++++ Records to use

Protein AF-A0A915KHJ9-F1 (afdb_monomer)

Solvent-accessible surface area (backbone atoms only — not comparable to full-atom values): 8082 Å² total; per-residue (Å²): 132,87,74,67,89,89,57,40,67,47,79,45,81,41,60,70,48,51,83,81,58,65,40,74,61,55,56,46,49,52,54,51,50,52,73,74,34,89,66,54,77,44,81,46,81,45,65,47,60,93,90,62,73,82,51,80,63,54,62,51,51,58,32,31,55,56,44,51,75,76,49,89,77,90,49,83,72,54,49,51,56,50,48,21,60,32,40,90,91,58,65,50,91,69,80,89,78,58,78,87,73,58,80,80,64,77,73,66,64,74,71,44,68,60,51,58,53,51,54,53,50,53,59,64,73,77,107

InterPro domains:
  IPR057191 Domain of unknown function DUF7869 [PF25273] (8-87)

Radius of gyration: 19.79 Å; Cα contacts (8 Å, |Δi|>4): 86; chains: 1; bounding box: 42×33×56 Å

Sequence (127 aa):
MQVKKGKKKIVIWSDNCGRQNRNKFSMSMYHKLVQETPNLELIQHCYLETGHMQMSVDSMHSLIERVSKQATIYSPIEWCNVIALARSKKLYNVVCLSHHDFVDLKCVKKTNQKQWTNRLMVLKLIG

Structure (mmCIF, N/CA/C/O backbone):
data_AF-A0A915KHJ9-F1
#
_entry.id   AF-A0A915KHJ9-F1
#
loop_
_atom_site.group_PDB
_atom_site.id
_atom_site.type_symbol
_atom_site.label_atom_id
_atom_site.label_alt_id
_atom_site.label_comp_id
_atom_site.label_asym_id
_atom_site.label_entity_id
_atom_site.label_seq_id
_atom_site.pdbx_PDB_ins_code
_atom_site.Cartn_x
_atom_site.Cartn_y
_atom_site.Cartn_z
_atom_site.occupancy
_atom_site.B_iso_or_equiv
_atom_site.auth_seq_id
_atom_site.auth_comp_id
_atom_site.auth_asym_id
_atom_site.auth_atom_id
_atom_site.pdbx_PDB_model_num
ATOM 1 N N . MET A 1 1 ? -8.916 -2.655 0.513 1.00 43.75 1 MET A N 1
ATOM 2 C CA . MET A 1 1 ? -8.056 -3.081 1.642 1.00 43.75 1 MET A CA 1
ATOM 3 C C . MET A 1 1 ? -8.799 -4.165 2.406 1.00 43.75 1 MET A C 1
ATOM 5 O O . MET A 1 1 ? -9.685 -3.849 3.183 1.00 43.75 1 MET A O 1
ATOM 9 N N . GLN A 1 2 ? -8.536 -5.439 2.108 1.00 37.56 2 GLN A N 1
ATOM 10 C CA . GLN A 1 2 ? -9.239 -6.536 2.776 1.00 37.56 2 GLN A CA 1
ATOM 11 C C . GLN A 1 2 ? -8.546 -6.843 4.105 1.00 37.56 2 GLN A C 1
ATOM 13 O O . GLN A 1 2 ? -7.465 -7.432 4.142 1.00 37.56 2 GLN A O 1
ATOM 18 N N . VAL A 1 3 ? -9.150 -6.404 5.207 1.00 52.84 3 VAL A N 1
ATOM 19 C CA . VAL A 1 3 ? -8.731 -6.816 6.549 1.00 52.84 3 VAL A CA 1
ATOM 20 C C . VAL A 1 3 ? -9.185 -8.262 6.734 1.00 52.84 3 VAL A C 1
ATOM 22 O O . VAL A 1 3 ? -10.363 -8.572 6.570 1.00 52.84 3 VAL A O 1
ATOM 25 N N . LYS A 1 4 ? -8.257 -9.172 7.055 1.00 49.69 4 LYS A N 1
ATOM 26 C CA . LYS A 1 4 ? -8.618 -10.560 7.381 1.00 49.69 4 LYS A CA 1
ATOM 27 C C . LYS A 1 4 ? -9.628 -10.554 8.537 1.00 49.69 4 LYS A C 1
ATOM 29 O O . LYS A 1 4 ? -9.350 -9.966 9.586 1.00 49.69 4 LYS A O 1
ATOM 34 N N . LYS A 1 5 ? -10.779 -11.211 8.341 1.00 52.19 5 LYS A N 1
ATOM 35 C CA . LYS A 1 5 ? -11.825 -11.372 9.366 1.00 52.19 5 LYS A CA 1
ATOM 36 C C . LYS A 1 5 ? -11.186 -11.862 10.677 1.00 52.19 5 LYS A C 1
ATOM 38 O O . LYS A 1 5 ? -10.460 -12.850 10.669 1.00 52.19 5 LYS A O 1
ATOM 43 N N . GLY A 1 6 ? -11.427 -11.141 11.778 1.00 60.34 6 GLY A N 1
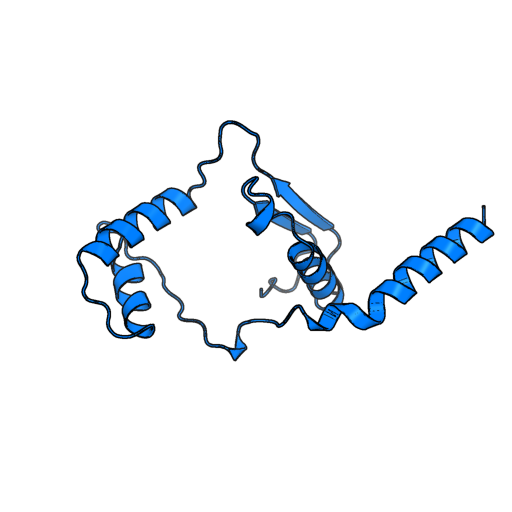ATOM 44 C CA . GLY A 1 6 ? -10.967 -11.503 13.131 1.00 60.34 6 GLY A CA 1
ATOM 45 C C . GLY A 1 6 ? -9.820 -10.667 13.722 1.00 60.34 6 GLY A C 1
ATOM 46 O O . GLY A 1 6 ? -9.459 -10.874 14.877 1.00 60.34 6 GLY A O 1
ATOM 47 N N . LYS A 1 7 ? -9.239 -9.707 12.988 1.00 66.00 7 LYS A N 1
ATOM 48 C CA . LYS A 1 7 ? -8.203 -8.806 13.531 1.00 66.00 7 LYS A CA 1
ATOM 49 C C . LYS A 1 7 ? -8.840 -7.608 14.254 1.00 66.00 7 LYS A C 1
ATOM 51 O O . LYS A 1 7 ? -9.457 -6.768 13.612 1.00 66.00 7 LYS A O 1
ATOM 56 N N . LYS A 1 8 ? -8.630 -7.512 15.572 1.00 82.81 8 LYS A N 1
ATOM 57 C CA . LYS A 1 8 ? -9.107 -6.402 16.426 1.00 82.81 8 LYS A CA 1
ATOM 58 C C . LYS A 1 8 ? -8.261 -5.128 16.335 1.00 82.81 8 LYS A C 1
ATOM 60 O O . LYS A 1 8 ? -8.753 -4.039 16.604 1.00 82.81 8 LYS A O 1
ATOM 65 N N . LYS A 1 9 ? -6.988 -5.255 15.944 1.00 86.31 9 LYS A N 1
ATOM 66 C CA . LYS A 1 9 ? -6.033 -4.144 15.846 1.00 86.31 9 LYS A CA 1
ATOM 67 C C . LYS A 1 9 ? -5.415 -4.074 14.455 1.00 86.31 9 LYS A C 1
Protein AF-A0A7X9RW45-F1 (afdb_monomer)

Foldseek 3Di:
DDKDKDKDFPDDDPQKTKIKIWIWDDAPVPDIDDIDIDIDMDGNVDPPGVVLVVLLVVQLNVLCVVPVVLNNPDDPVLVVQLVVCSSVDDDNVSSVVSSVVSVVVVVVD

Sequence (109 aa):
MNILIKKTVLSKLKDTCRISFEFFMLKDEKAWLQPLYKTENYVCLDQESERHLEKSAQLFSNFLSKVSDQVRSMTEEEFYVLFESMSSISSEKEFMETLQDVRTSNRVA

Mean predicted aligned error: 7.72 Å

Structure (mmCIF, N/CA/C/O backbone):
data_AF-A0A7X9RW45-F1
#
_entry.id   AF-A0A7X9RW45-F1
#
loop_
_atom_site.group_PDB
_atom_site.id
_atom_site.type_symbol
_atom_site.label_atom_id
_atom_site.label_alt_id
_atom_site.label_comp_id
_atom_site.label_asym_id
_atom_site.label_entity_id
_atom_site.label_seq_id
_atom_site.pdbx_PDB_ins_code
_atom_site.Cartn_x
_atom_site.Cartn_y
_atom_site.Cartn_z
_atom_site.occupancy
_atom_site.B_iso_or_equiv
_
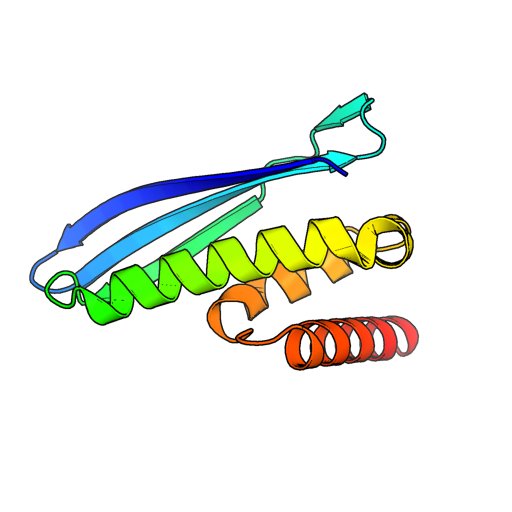atom_site.auth_seq_id
_atom_site.auth_comp_id
_atom_site.auth_asym_id
_atom_site.auth_atom_id
_atom_site.pdbx_PDB_model_num
ATOM 1 N N . MET A 1 1 ? 4.848 9.621 -11.400 1.00 61.44 1 MET A N 1
ATOM 2 C CA . MET A 1 1 ? 3.842 8.543 -11.293 1.00 61.44 1 MET A CA 1
ATOM 3 C C . MET A 1 1 ? 2.825 9.003 -10.270 1.00 61.44 1 MET A C 1
ATOM 5 O O . MET A 1 1 ? 3.246 9.352 -9.175 1.00 61.44 1 MET A O 1
ATOM 9 N N . ASN A 1 2 ? 1.544 9.103 -10.634 1.00 64.44 2 ASN A N 1
ATOM 10 C CA . ASN A 1 2 ? 0.509 9.553 -9.694 1.00 64.44 2 ASN A CA 1
ATOM 11 C C . ASN A 1 2 ? -0.149 8.332 -9.059 1.00 64.44 2 ASN A C 1
ATOM 13 O O . ASN A 1 2 ? -0.505 7.392 -9.769 1.00 64.44 2 ASN A O 1
ATOM 17 N N . ILE A 1 3 ? -0.286 8.347 -7.736 1.00 67.81 3 ILE A N 1
ATOM 18 C CA . ILE A 1 3 ? -0.837 7.231 -6.969 1.00 67.81 3 ILE A CA 1
ATOM 19 C C . ILE A 1 3 ? -1.960 7.766 -6.103 1.00 67.81 3 ILE A C 1
ATOM 21 O O . ILE A 1 3 ? -1.778 8.733 -5.364 1.00 67.81 3 ILE A O 1
ATOM 25 N N . LEU A 1 4 ? -3.124 7.140 -6.215 1.00 71.56 4 LEU A N 1
ATOM 26 C CA . LEU A 1 4 ? -4.272 7.417 -5.369 1.00 71.56 4 LEU A CA 1
ATOM 27 C C . LEU A 1 4 ? -4.579 6.169 -4.552 1.00 71.56 4 LEU A C 1
ATOM 29 O O . LEU A 1 4 ? -4.715 5.083 -5.106 1.00 71.56 4 LEU A O 1
ATOM 33 N N . ILE A 1 5 ? -4.725 6.353 -3.244 1.00 74.00 5 ILE A N 1
ATOM 34 C CA . ILE A 1 5 ? -5.132 5.301 -2.317 1.00 74.00 5 ILE A CA 1
ATOM 35 C C . ILE A 1 5 ? -6.501 5.679 -1.772 1.00 74.00 5 ILE A C 1
ATOM 37 O O . ILE A 1 5 ? -6.657 6.750 -1.183 1.00 74.00 5 ILE A O 1
ATOM 41 N N . LYS A 1 6 ? -7.494 4.813 -1.961 1.00 78.38 6 LYS A N 1
ATOM 42 C CA . LYS A 1 6 ? -8.795 4.931 -1.301 1.00 78.38 6 LYS A CA 1
ATOM 43 C C . LYS A 1 6 ? -8.919 3.877 -0.218 1.00 78.38 6 LYS A C 1
ATOM 45 O O . LYS A 1 6 ? -8.548 2.730 -0.421 1.00 78.38 6 LYS A O 1
ATOM 50 N N . LYS A 1 7 ? -9.460 4.275 0.928 1.00 80.69 7 LYS A N 1
ATOM 51 C CA . LYS A 1 7 ? -9.787 3.398 2.052 1.00 80.69 7 LYS A CA 1
ATOM 52 C C . LYS A 1 7 ? -11.304 3.273 2.144 1.00 80.69 7 LYS A C 1
ATOM 54 O O . LYS A 1 7 ? -11.996 4.286 2.219 1.00 80.69 7 LYS A O 1
ATOM 59 N N . THR A 1 8 ? -11.794 2.044 2.239 1.00 81.56 8 THR A N 1
ATOM 60 C CA . THR A 1 8 ? -13.215 1.734 2.412 1.00 81.56 8 THR A CA 1
ATOM 61 C C . THR A 1 8 ? -13.384 0.747 3.559 1.00 81.56 8 THR A C 1
ATOM 63 O O . THR A 1 8 ? -12.798 -0.332 3.545 1.00 81.56 8 THR A O 1
ATOM 66 N N . VAL A 1 9 ? -14.198 1.084 4.562 1.00 79.38 9 VAL A N 1
ATOM 67 C CA . VAL A 1 9 ? -14.588 0.126 5.609 1.00 79.38 9 VAL A CA 1
ATOM 68 C C . VAL A 1 9 ? -15.696 -0.759 5.041 1.00 79.38 9 VAL A C 1
ATOM 70 O O . VAL A 1 9 ? -16.799 -0.281 4.796 1.00 79.38 9 VAL A O 1
ATOM 73 N N . LEU A 1 10 ? -15.401 -2.039 4.814 1.00 80.69 10 LEU A N 1
ATOM 74 C CA . LEU A 1 10 ? -16.329 -2.992 4.199 1.00 80.69 10 LEU A CA 1
ATOM 75 C C . LEU A 1 10 ? -17.373 -3.507 5.192 1.00 80.69 10 LEU A C 1
ATOM 77 O O . LEU A 1 10 ? -18.539 -3.680 4.847 1.00 80.69 10 LEU A O 1
ATOM 81 N N . SER A 1 11 ? -16.954 -3.783 6.425 1.00 79.75 11 SER A N 1
ATOM 82 C CA . SER A 1 11 ? -17.837 -4.327 7.456 1.00 79.75 11 SER A CA 1
ATOM 83 C C . SER A 1 11 ? -17.262 -4.117 8.849 1.00 79.75 11 SER A C 1
ATOM 85 O O . SER A 1 11 ? -16.043 -4.120 9.031 1.00 79.75 11 SER A O 1
ATOM 87 N N . LYS A 1 12 ? -18.151 -4.018 9.839 1.00 79.75 12 LYS A N 1
ATOM 88 C CA . LYS A 1 12 ? -17.816 -4.063 11.264 1.00 79.75 12 LYS A CA 1
ATOM 89 C C . LYS A 1 12 ? -18.589 -5.213 11.899 1.00 79.75 12 LYS A C 1
ATOM 91 O O . LYS A 1 12 ? -1
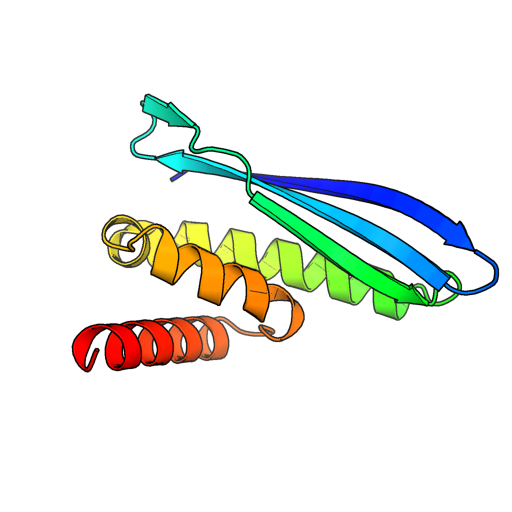9.814 -5.245 11.797 1.00 79.75 12 LYS A O 1
ATOM 96 N N . LEU A 1 13 ? -17.892 -6.163 12.514 1.00 78.88 13 LEU A N 1
ATOM 97 C CA . LEU A 1 13 ? -18.501 -7.291 13.211 1.00 78.88 13 LEU A CA 1
ATOM 98 C C . LEU A 1 13 ? -17.890 -7.399 14.608 1.00 78.88 13 LEU A C 1
ATOM 100 O O . LEU A 1 13 ? -16.717 -7.738 14.745 1.00 78.88 13 LEU A O 1
ATOM 104 N N . LYS A 1 14 ? -18.697 -7.126 15.640 1.00 82.75 14 LYS A N 1
ATOM 105 C CA . LYS A 1 14 ? -18.221 -7.000 17.028 1.00 82.75 14 LYS A CA 1
ATOM 106 C C . LYS A 1 14 ? -17.030 -6.029 17.094 1.00 82.75 14 LYS A C 1
ATOM 108 O O . LYS A 1 14 ? -17.161 -4.884 16.668 1.00 82.75 14 LYS A O 1
ATOM 113 N N . ASP A 1 15 ? -15.880 -6.517 17.544 1.00 81.75 15 ASP A N 1
ATOM 114 C CA . ASP A 1 15 ? -14.658 -5.745 17.730 1.00 81.75 15 ASP A CA 1
ATOM 115 C C . ASP A 1 15 ? -13.738 -5.812 16.507 1.00 81.75 15 ASP A C 1
ATOM 117 O O . ASP A 1 15 ? -12.628 -5.305 16.572 1.00 81.75 15 ASP A O 1
ATOM 121 N N . THR A 1 16 ? -14.151 -6.426 15.392 1.00 80.44 16 THR A N 1
ATOM 122 C CA . THR A 1 16 ? -13.322 -6.577 14.186 1.00 80.44 16 THR A CA 1
ATOM 123 C C . THR A 1 16 ? -13.880 -5.777 13.017 1.00 80.44 16 THR A C 1
ATOM 125 O O . THR A 1 16 ? -15.060 -5.864 12.669 1.00 80.44 16 THR A O 1
ATOM 128 N N . CYS A 1 17 ? -13.010 -4.999 12.385 1.00 83.81 17 CYS A N 1
ATOM 129 C CA . CYS A 1 17 ? -13.291 -4.185 11.218 1.00 83.81 17 CYS A CA 1
ATOM 130 C C . CYS A 1 17 ? -12.516 -4.741 10.031 1.00 83.81 17 CYS A C 1
ATOM 132 O O . CYS A 1 17 ? -11.359 -5.141 10.154 1.00 83.81 17 CYS A O 1
ATOM 134 N N . ARG A 1 18 ? -13.157 -4.726 8.866 1.00 83.69 18 ARG A N 1
ATOM 135 C CA . ARG A 1 18 ? -12.533 -5.089 7.597 1.00 83.69 18 ARG A CA 1
ATOM 136 C C . ARG A 1 18 ? -12.390 -3.827 6.758 1.00 83.69 18 ARG A C 1
ATOM 138 O O . ARG A 1 18 ? -13.402 -3.241 6.371 1.00 83.69 18 ARG A O 1
ATOM 145 N N . ILE A 1 19 ? -11.159 -3.400 6.494 1.00 81.06 19 ILE A N 1
ATOM 146 C CA . ILE A 1 19 ? -10.861 -2.300 5.569 1.00 81.06 19 ILE A CA 1
ATOM 147 C C . ILE A 1 19 ? -10.402 -2.895 4.241 1.00 81.06 19 ILE A C 1
ATOM 149 O O . ILE A 1 19 ? -9.630 -3.847 4.206 1.00 81.06 19 ILE A O 1
ATOM 153 N N . SER A 1 20 ? -10.859 -2.294 3.150 1.00 83.81 20 SER A N 1
ATOM 154 C CA . SER A 1 20 ? -10.269 -2.437 1.828 1.00 83.81 20 SER A CA 1
ATOM 155 C C . SER A 1 20 ? -9.493 -1.177 1.486 1.00 83.81 20 SER A C 1
ATOM 157 O O . SER A 1 20 ? -10.012 -0.070 1.646 1.00 83.81 20 SER A O 1
ATOM 159 N N . PHE A 1 21 ? -8.291 -1.346 0.958 1.00 80.75 21 PHE A N 1
ATOM 160 C CA . PHE A 1 21 ? -7.576 -0.299 0.256 1.00 80.75 21 PHE A CA 1
ATOM 161 C C . PHE A 1 21 ? -7.646 -0.539 -1.249 1.00 80.75 21 PHE A C 1
ATOM 163 O O . PHE A 1 21 ? -7.433 -1.660 -1.709 1.00 80.75 21 PHE A O 1
ATOM 170 N N . GLU A 1 22 ? -7.937 0.517 -1.999 1.00 80.19 22 GLU A N 1
ATOM 171 C CA . GLU A 1 22 ? -7.934 0.546 -3.458 1.00 80.19 22 GLU A CA 1
ATOM 172 C C . GLU A 1 22 ? -6.786 1.444 -3.922 1.00 80.19 22 GLU A C 1
ATOM 174 O O . GLU A 1 22 ? -6.712 2.617 -3.548 1.00 80.19 22 GLU A O 1
ATOM 179 N N . PHE A 1 23 ? -5.895 0.896 -4.736 1.00 77.88 23 PHE A N 1
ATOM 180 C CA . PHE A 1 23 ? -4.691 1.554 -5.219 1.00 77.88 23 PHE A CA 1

++++++++

Required work: Take the line above containing "ATOM 132 O O", the line containing "ATOM 155 C C", and all lines in between, and copy them exactly without anything else.

Written answer:
ATOM 132 O O . CYS A 1 17 ? -11.359 -5.141 10.154 1.00 83.81 17 CYS A O 1
ATOM 134 N N . ARG A 1 18 ? -13.157 -4.726 8.866 1.00 83.69 18 ARG A N 1
ATOM 135 C CA . ARG A 1 18 ? -12.533 -5.089 7.597 1.00 83.69 18 ARG A CA 1
ATOM 136 C C . ARG A 1 18 ? -12.390 -3.827 6.758 1.00 83.69 18 ARG A C 1
ATOM 138 O O . ARG A 1 18 ? -13.402 -3.241 6.371 1.00 83.69 18 ARG A O 1
ATOM 145 N N . ILE A 1 19 ? -11.159 -3.400 6.494 1.00 81.06 19 ILE A N 1
ATOM 146 C CA . ILE A 1 19 ? -10.861 -2.300 5.569 1.00 81.06 19 ILE A CA 1
ATOM 147 C C . ILE A 1 19 ? -10.402 -2.895 4.241 1.00 81.06 19 ILE A C 1
ATOM 149 O O . ILE A 1 19 ? -9.630 -3.847 4.206 1.00 81.06 19 ILE A O 1
ATOM 153 N N . SER A 1 20 ? -10.859 -2.294 3.150 1.00 83.81 20 SER A N 1
ATOM 154 C CA . SER A 1 20 ? -10.269 -2.437 1.828 1.00 83.81 20 SER A CA 1
ATOM 155 C C . SER A 1 20 ? -9.493 -1.177 1.486 1.00 83.81 20 SER A C 1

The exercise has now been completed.